┌──

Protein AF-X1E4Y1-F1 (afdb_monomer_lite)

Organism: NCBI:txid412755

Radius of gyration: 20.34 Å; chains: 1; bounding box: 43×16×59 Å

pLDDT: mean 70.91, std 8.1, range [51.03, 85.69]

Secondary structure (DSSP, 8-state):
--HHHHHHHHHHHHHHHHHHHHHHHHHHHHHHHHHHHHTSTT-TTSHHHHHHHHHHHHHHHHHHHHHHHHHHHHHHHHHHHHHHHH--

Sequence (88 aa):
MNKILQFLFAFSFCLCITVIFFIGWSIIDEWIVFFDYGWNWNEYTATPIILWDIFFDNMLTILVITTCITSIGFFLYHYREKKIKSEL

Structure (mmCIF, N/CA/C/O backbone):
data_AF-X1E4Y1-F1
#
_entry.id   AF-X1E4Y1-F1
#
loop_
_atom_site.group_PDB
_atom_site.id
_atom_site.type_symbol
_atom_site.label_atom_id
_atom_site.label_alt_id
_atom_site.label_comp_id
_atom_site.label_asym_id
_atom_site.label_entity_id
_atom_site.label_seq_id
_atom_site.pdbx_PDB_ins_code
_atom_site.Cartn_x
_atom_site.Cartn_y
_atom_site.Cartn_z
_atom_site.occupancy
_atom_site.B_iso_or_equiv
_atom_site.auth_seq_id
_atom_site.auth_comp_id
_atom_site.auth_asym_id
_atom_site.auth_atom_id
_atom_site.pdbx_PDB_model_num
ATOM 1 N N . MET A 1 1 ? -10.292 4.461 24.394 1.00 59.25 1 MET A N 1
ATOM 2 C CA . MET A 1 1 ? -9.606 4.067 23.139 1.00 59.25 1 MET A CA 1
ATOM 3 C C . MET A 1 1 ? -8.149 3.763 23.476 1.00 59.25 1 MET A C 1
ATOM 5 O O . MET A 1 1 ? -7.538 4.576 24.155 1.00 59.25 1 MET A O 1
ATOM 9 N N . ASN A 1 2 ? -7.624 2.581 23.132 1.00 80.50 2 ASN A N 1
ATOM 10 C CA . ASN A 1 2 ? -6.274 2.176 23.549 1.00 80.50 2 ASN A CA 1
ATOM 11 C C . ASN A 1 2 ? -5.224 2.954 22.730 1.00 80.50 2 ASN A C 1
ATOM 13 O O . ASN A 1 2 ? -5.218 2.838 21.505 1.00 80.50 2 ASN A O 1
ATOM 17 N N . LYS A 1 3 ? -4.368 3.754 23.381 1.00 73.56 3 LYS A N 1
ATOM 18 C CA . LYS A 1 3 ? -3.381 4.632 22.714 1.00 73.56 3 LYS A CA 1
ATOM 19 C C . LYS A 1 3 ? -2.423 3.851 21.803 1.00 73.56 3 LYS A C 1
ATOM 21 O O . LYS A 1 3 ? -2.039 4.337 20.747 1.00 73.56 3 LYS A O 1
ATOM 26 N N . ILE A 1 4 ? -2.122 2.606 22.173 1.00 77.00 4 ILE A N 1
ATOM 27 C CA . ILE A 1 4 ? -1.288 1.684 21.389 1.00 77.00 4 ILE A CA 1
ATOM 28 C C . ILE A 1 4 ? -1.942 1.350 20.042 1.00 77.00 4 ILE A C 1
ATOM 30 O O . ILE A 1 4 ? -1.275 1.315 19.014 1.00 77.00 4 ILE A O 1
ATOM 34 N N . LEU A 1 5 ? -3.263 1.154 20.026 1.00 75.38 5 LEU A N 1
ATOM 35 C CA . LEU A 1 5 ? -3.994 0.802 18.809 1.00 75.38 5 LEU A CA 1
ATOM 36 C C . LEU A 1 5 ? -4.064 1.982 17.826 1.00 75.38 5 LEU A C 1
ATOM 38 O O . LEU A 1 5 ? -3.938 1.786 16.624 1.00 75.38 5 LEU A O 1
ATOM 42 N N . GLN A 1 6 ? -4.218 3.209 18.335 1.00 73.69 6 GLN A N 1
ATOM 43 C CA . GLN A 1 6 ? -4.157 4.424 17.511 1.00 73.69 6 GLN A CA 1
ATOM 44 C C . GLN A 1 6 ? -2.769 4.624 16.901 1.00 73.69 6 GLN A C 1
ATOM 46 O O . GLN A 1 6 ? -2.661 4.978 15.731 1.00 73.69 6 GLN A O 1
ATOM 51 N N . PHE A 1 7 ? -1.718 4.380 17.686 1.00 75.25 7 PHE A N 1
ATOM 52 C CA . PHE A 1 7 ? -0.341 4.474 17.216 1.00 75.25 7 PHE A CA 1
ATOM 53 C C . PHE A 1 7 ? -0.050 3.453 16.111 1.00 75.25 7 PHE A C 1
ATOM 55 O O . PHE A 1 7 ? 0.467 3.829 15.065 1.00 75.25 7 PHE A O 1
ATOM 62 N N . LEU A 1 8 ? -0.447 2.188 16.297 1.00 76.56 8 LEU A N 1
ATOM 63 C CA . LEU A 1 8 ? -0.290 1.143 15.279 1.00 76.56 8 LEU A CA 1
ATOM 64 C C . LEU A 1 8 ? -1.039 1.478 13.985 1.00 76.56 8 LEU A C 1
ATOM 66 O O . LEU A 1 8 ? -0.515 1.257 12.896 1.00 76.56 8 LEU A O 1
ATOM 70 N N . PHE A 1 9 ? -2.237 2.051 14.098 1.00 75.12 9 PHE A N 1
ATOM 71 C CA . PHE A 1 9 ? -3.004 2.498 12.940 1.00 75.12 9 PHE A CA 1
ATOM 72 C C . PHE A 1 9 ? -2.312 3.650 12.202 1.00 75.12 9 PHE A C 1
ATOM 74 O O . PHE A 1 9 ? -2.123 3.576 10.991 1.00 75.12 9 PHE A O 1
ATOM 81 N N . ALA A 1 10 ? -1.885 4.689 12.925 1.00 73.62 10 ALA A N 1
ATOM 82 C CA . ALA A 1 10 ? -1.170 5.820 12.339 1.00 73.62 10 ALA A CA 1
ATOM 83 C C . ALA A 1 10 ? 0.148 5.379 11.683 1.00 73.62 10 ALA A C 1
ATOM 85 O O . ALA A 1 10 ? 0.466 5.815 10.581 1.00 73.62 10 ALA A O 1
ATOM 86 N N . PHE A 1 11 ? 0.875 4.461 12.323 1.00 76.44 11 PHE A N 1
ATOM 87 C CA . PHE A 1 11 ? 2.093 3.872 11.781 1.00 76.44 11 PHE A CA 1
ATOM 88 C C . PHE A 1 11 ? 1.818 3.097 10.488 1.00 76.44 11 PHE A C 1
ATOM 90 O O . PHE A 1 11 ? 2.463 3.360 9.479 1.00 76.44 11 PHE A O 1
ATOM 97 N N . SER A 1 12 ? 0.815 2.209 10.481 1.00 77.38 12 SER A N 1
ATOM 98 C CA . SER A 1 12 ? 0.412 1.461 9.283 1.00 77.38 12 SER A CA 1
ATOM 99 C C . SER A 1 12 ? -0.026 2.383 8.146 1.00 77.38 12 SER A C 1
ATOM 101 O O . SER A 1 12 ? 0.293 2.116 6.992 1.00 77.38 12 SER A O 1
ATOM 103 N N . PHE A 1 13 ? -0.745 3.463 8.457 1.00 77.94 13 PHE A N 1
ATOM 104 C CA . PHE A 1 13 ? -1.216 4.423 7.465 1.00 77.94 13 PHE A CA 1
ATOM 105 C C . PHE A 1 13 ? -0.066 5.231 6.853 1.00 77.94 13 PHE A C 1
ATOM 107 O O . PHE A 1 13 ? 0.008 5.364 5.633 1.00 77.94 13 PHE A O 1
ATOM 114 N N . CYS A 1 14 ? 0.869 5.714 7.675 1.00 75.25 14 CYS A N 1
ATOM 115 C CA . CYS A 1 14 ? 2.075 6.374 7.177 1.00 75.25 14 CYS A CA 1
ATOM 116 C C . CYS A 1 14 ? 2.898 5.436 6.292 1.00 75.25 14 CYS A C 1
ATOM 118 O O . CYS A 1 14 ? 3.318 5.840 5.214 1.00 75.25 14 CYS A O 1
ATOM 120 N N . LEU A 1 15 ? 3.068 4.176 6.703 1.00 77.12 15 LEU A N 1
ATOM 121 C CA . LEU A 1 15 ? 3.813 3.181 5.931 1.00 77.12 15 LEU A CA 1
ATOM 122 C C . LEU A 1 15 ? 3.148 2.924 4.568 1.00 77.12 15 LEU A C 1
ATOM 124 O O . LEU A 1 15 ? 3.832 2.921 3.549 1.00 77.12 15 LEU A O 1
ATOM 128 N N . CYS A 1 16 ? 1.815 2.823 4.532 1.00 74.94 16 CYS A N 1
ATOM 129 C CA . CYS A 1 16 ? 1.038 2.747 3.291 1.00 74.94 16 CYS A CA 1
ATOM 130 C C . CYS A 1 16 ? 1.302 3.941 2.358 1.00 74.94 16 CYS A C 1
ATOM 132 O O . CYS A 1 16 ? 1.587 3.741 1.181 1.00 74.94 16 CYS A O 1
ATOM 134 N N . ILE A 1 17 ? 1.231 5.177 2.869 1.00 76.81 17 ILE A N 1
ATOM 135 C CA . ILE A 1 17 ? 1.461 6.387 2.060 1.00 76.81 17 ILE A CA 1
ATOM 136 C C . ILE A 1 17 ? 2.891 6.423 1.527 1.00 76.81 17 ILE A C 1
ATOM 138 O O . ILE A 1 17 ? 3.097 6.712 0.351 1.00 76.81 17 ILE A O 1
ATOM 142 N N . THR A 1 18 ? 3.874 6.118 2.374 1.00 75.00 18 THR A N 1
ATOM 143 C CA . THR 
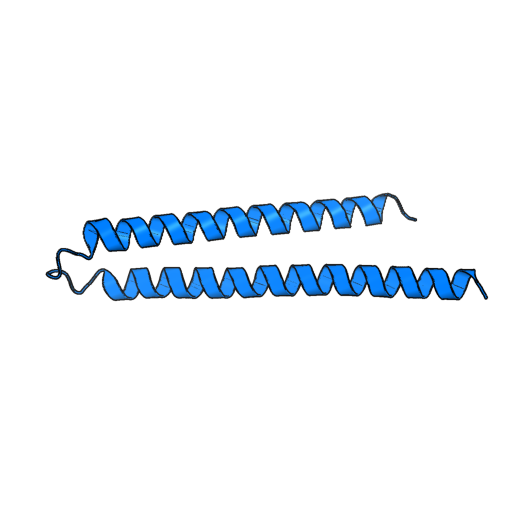A 1 18 ? 5.283 6.096 1.979 1.00 75.00 18 THR A CA 1
ATOM 144 C C . THR A 1 18 ? 5.520 5.088 0.860 1.00 75.00 18 THR A C 1
ATOM 146 O O . THR A 1 18 ? 6.136 5.435 -0.141 1.00 75.00 18 THR A O 1
ATOM 149 N N . VAL A 1 19 ? 4.976 3.874 0.977 1.00 75.12 19 VAL A N 1
ATOM 150 C CA . VAL A 1 19 ? 5.104 2.842 -0.061 1.00 75.12 19 VAL A CA 1
ATOM 151 C C . VAL A 1 19 ? 4.432 3.273 -1.367 1.00 75.12 19 VAL A C 1
ATOM 153 O O . VAL A 1 19 ? 5.048 3.160 -2.419 1.00 75.12 19 VAL A O 1
ATOM 156 N N . ILE A 1 20 ? 3.220 3.834 -1.314 1.00 74.88 20 ILE A N 1
ATOM 157 C CA . ILE A 1 20 ? 2.526 4.338 -2.513 1.00 74.88 20 ILE A CA 1
ATOM 158 C C . ILE A 1 20 ? 3.338 5.445 -3.199 1.00 74.88 20 ILE A C 1
ATOM 160 O O . ILE A 1 20 ? 3.424 5.467 -4.423 1.00 74.88 20 ILE A O 1
ATOM 164 N N . PHE A 1 21 ? 3.952 6.348 -2.430 1.00 74.75 21 PHE A N 1
ATOM 165 C CA . PHE A 1 21 ? 4.786 7.415 -2.980 1.00 74.75 21 PHE A CA 1
ATOM 166 C C . PHE A 1 21 ? 6.037 6.868 -3.679 1.00 74.75 21 PHE A C 1
ATOM 168 O O . PHE A 1 21 ? 6.337 7.290 -4.791 1.00 74.75 21 PHE A O 1
ATOM 175 N N . PHE A 1 22 ? 6.736 5.904 -3.067 1.00 72.19 22 PHE A N 1
ATOM 176 C CA . PHE A 1 22 ? 7.914 5.279 -3.677 1.00 72.19 22 PHE A CA 1
ATOM 177 C C . PHE A 1 22 ? 7.573 4.478 -4.934 1.00 72.19 22 PHE A C 1
ATOM 179 O O . PHE A 1 22 ? 8.294 4.591 -5.919 1.00 72.19 22 PHE A O 1
ATOM 186 N N . ILE A 1 23 ? 6.469 3.724 -4.934 1.00 73.00 23 ILE A N 1
ATOM 187 C CA . ILE A 1 23 ? 6.040 2.988 -6.131 1.00 73.00 23 ILE A CA 1
ATOM 188 C C . ILE A 1 23 ? 5.622 3.963 -7.236 1.00 73.00 23 ILE A C 1
ATOM 190 O O . ILE A 1 23 ? 6.044 3.824 -8.377 1.00 73.00 23 ILE A O 1
ATOM 194 N N . GLY A 1 24 ? 4.847 5.001 -6.902 1.00 68.94 24 GLY A N 1
ATOM 195 C CA . GLY A 1 24 ? 4.467 6.028 -7.871 1.00 68.94 24 GLY A CA 1
ATOM 196 C C . GLY A 1 24 ? 5.678 6.734 -8.486 1.00 68.94 24 GLY A C 1
ATOM 197 O O . GLY A 1 24 ? 5.678 7.005 -9.683 1.00 68.94 24 GLY A O 1
ATOM 19
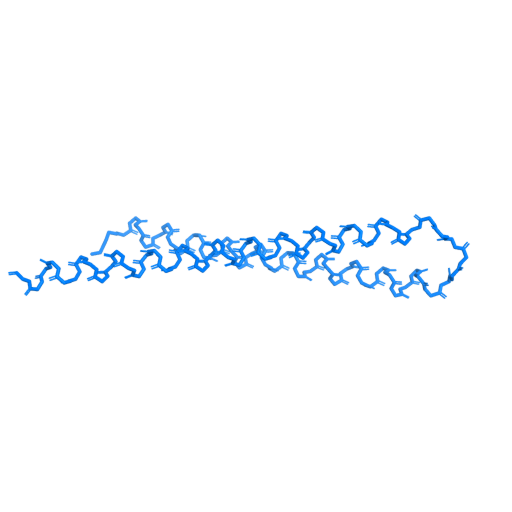8 N N . TRP A 1 25 ? 6.718 6.989 -7.688 1.00 69.50 25 TRP A N 1
ATOM 199 C CA . TRP A 1 25 ? 7.979 7.554 -8.166 1.00 69.50 25 TRP A CA 1
ATOM 200 C C . TRP A 1 25 ? 8.747 6.584 -9.079 1.00 69.50 25 TRP A C 1
ATOM 202 O O . TRP A 1 25 ? 9.168 6.992 -10.155 1.00 69.50 25 TRP A O 1
ATOM 212 N N . SER A 1 26 ? 8.861 5.307 -8.693 1.00 69.19 26 SER A N 1
ATOM 213 C CA . SER A 1 26 ? 9.507 4.244 -9.486 1.00 69.19 26 SER A CA 1
ATOM 214 C C . SER A 1 26 ? 8.880 4.106 -10.873 1.00 69.19 26 SER A C 1
ATOM 216 O O . SER A 1 26 ? 9.576 4.171 -11.884 1.00 69.19 26 SER A O 1
ATOM 218 N N . ILE A 1 27 ? 7.544 4.053 -10.924 1.00 68.38 27 ILE A N 1
ATOM 219 C CA . ILE A 1 27 ? 6.788 3.998 -12.175 1.00 68.38 27 ILE A CA 1
ATOM 220 C C . ILE A 1 27 ? 7.137 5.206 -13.054 1.00 68.38 27 ILE A C 1
ATOM 222 O O . ILE A 1 27 ? 7.437 5.042 -14.232 1.00 68.38 27 ILE A O 1
ATOM 226 N N . ILE A 1 28 ? 7.111 6.427 -12.507 1.00 70.81 28 ILE A N 1
ATOM 227 C CA . ILE A 
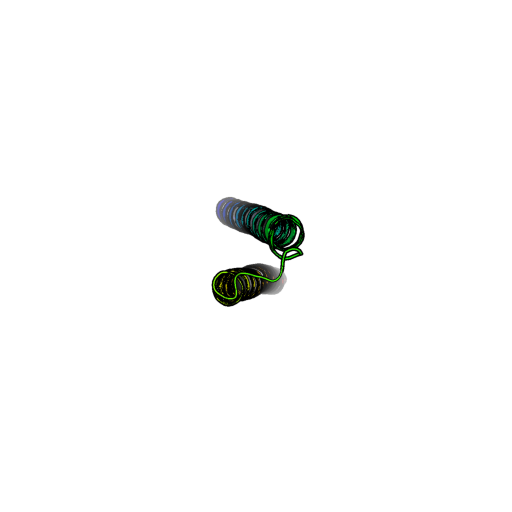1 28 ? 7.417 7.644 -13.277 1.00 70.81 28 ILE A CA 1
ATOM 228 C C . ILE A 1 28 ? 8.844 7.600 -13.840 1.00 70.81 28 ILE A C 1
ATOM 230 O O . ILE A 1 28 ? 9.023 7.918 -15.017 1.00 70.81 28 ILE A O 1
ATOM 234 N N . ASP A 1 29 ? 9.830 7.180 -13.044 1.00 68.38 29 ASP A N 1
ATOM 235 C CA . ASP A 1 29 ? 11.222 7.046 -13.486 1.00 68.38 29 ASP A CA 1
ATOM 236 C C . ASP A 1 29 ? 11.354 6.021 -14.631 1.00 68.38 29 ASP A C 1
ATOM 238 O O . ASP A 1 29 ? 12.002 6.306 -15.640 1.00 68.38 29 ASP A O 1
ATOM 242 N N . GLU A 1 30 ? 10.677 4.871 -14.547 1.00 67.81 30 GLU A N 1
ATOM 243 C CA . GLU A 1 30 ? 10.659 3.866 -15.621 1.00 67.81 30 GLU A CA 1
ATOM 244 C C . GLU A 1 30 ? 10.004 4.378 -16.908 1.00 67.81 30 GLU A C 1
ATOM 246 O O . GLU A 1 30 ? 10.511 4.130 -18.006 1.00 67.81 30 GLU A O 1
ATOM 251 N N . TRP A 1 31 ? 8.909 5.137 -16.802 1.00 64.81 31 TRP A N 1
ATOM 252 C CA . TRP A 1 31 ? 8.281 5.764 -17.967 1.00 64.81 31 TRP A CA 1
ATOM 253 C C . TRP A 1 31 ? 9.187 6.819 -18.603 1.00 64.81 31 TRP A C 1
ATOM 255 O O . TRP A 1 31 ? 9.250 6.885 -19.829 1.00 64.81 31 TRP A O 1
ATOM 265 N N . ILE A 1 32 ? 9.909 7.618 -17.811 1.00 68.19 32 ILE A N 1
ATOM 266 C CA . ILE A 1 32 ? 10.883 8.591 -18.331 1.00 68.19 32 ILE A CA 1
ATOM 267 C C . ILE A 1 32 ? 11.980 7.862 -19.110 1.00 68.19 32 ILE A C 1
ATOM 269 O O . ILE A 1 32 ? 12.247 8.222 -20.253 1.00 68.19 32 ILE A O 1
ATOM 273 N N . VAL A 1 33 ? 12.546 6.786 -18.553 1.00 66.69 33 VAL A N 1
ATOM 274 C CA . VAL A 1 33 ? 13.545 5.957 -19.246 1.00 66.69 33 VAL A CA 1
ATOM 275 C C . VAL A 1 33 ? 12.967 5.349 -20.527 1.00 66.69 33 VAL A C 1
ATOM 277 O O . VAL A 1 33 ? 13.627 5.357 -21.566 1.00 66.69 33 VAL A O 1
ATOM 280 N N . PHE A 1 34 ? 11.722 4.869 -20.506 1.00 64.25 34 PHE A N 1
ATOM 281 C CA . PHE A 1 34 ? 11.054 4.358 -21.703 1.00 64.25 34 PHE A CA 1
ATOM 282 C C . PHE A 1 34 ? 10.872 5.437 -22.782 1.00 64.25 34 PHE A C 1
ATOM 284 O O . PHE A 1 34 ? 11.098 5.160 -23.958 1.00 64.25 34 PHE A O 1
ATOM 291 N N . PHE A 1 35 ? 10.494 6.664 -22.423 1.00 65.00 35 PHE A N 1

└──

Within the material above, find the part that opens with the line containing "ATOM 213 C CA" and closes with the line containing "ATOM 235 C CA", and reproduce it exactly without the pictures.

▶ TASK OUTPUT
ATOM 213 C CA . SER A 1 26 ? 9.507 4.244 -9.486 1.00 69.19 26 SER A CA 1
ATOM 214 C C . SER A 1 26 ? 8.880 4.106 -10.873 1.00 69.19 26 SER A C 1
ATOM 216 O O . SER A 1 26 ? 9.576 4.171 -11.884 1.00 69.19 26 SER A O 1
ATOM 218 N N . ILE A 1 27 ? 7.544 4.053 -10.924 1.00 68.38 27 ILE A N 1
ATOM 219 C CA . ILE A 1 27 ? 6.788 3.998 -12.175 1.00 68.38 27 ILE A CA 1
ATOM 220 C C . ILE A 1 27 ? 7.137 5.206 -13.054 1.00 68.38 27 ILE A C 1
ATOM 222 O O . ILE A 1 27 ? 7.437 5.042 -14.232 1.00 68.38 27 ILE A O 1
ATOM 226 N N . ILE A 1 28 ? 7.111 6.427 -12.507 1.00 70.81 28 ILE A N 1
ATOM 227 C CA . ILE A 
1 28 ? 7.417 7.644 -13.277 1.00 70.81 28 ILE A CA 1
ATOM 228 C C . ILE A 1 28 ? 8.844 7.600 -13.840 1.00 70.81 28 ILE A C 1
ATOM 230 O O . ILE A 1 28 ? 9.023 7.918 -15.017 1.00 70.81 28 ILE A O 1
ATOM 234 N N . ASP A 1 29 ? 9.830 7.180 -13.044 1.00 68.38 29 ASP A N 1
ATOM 235 C CA . ASP A 1 29 ? 11.222 7.046 -13.486 1.00 68.38 29 ASP A CA 1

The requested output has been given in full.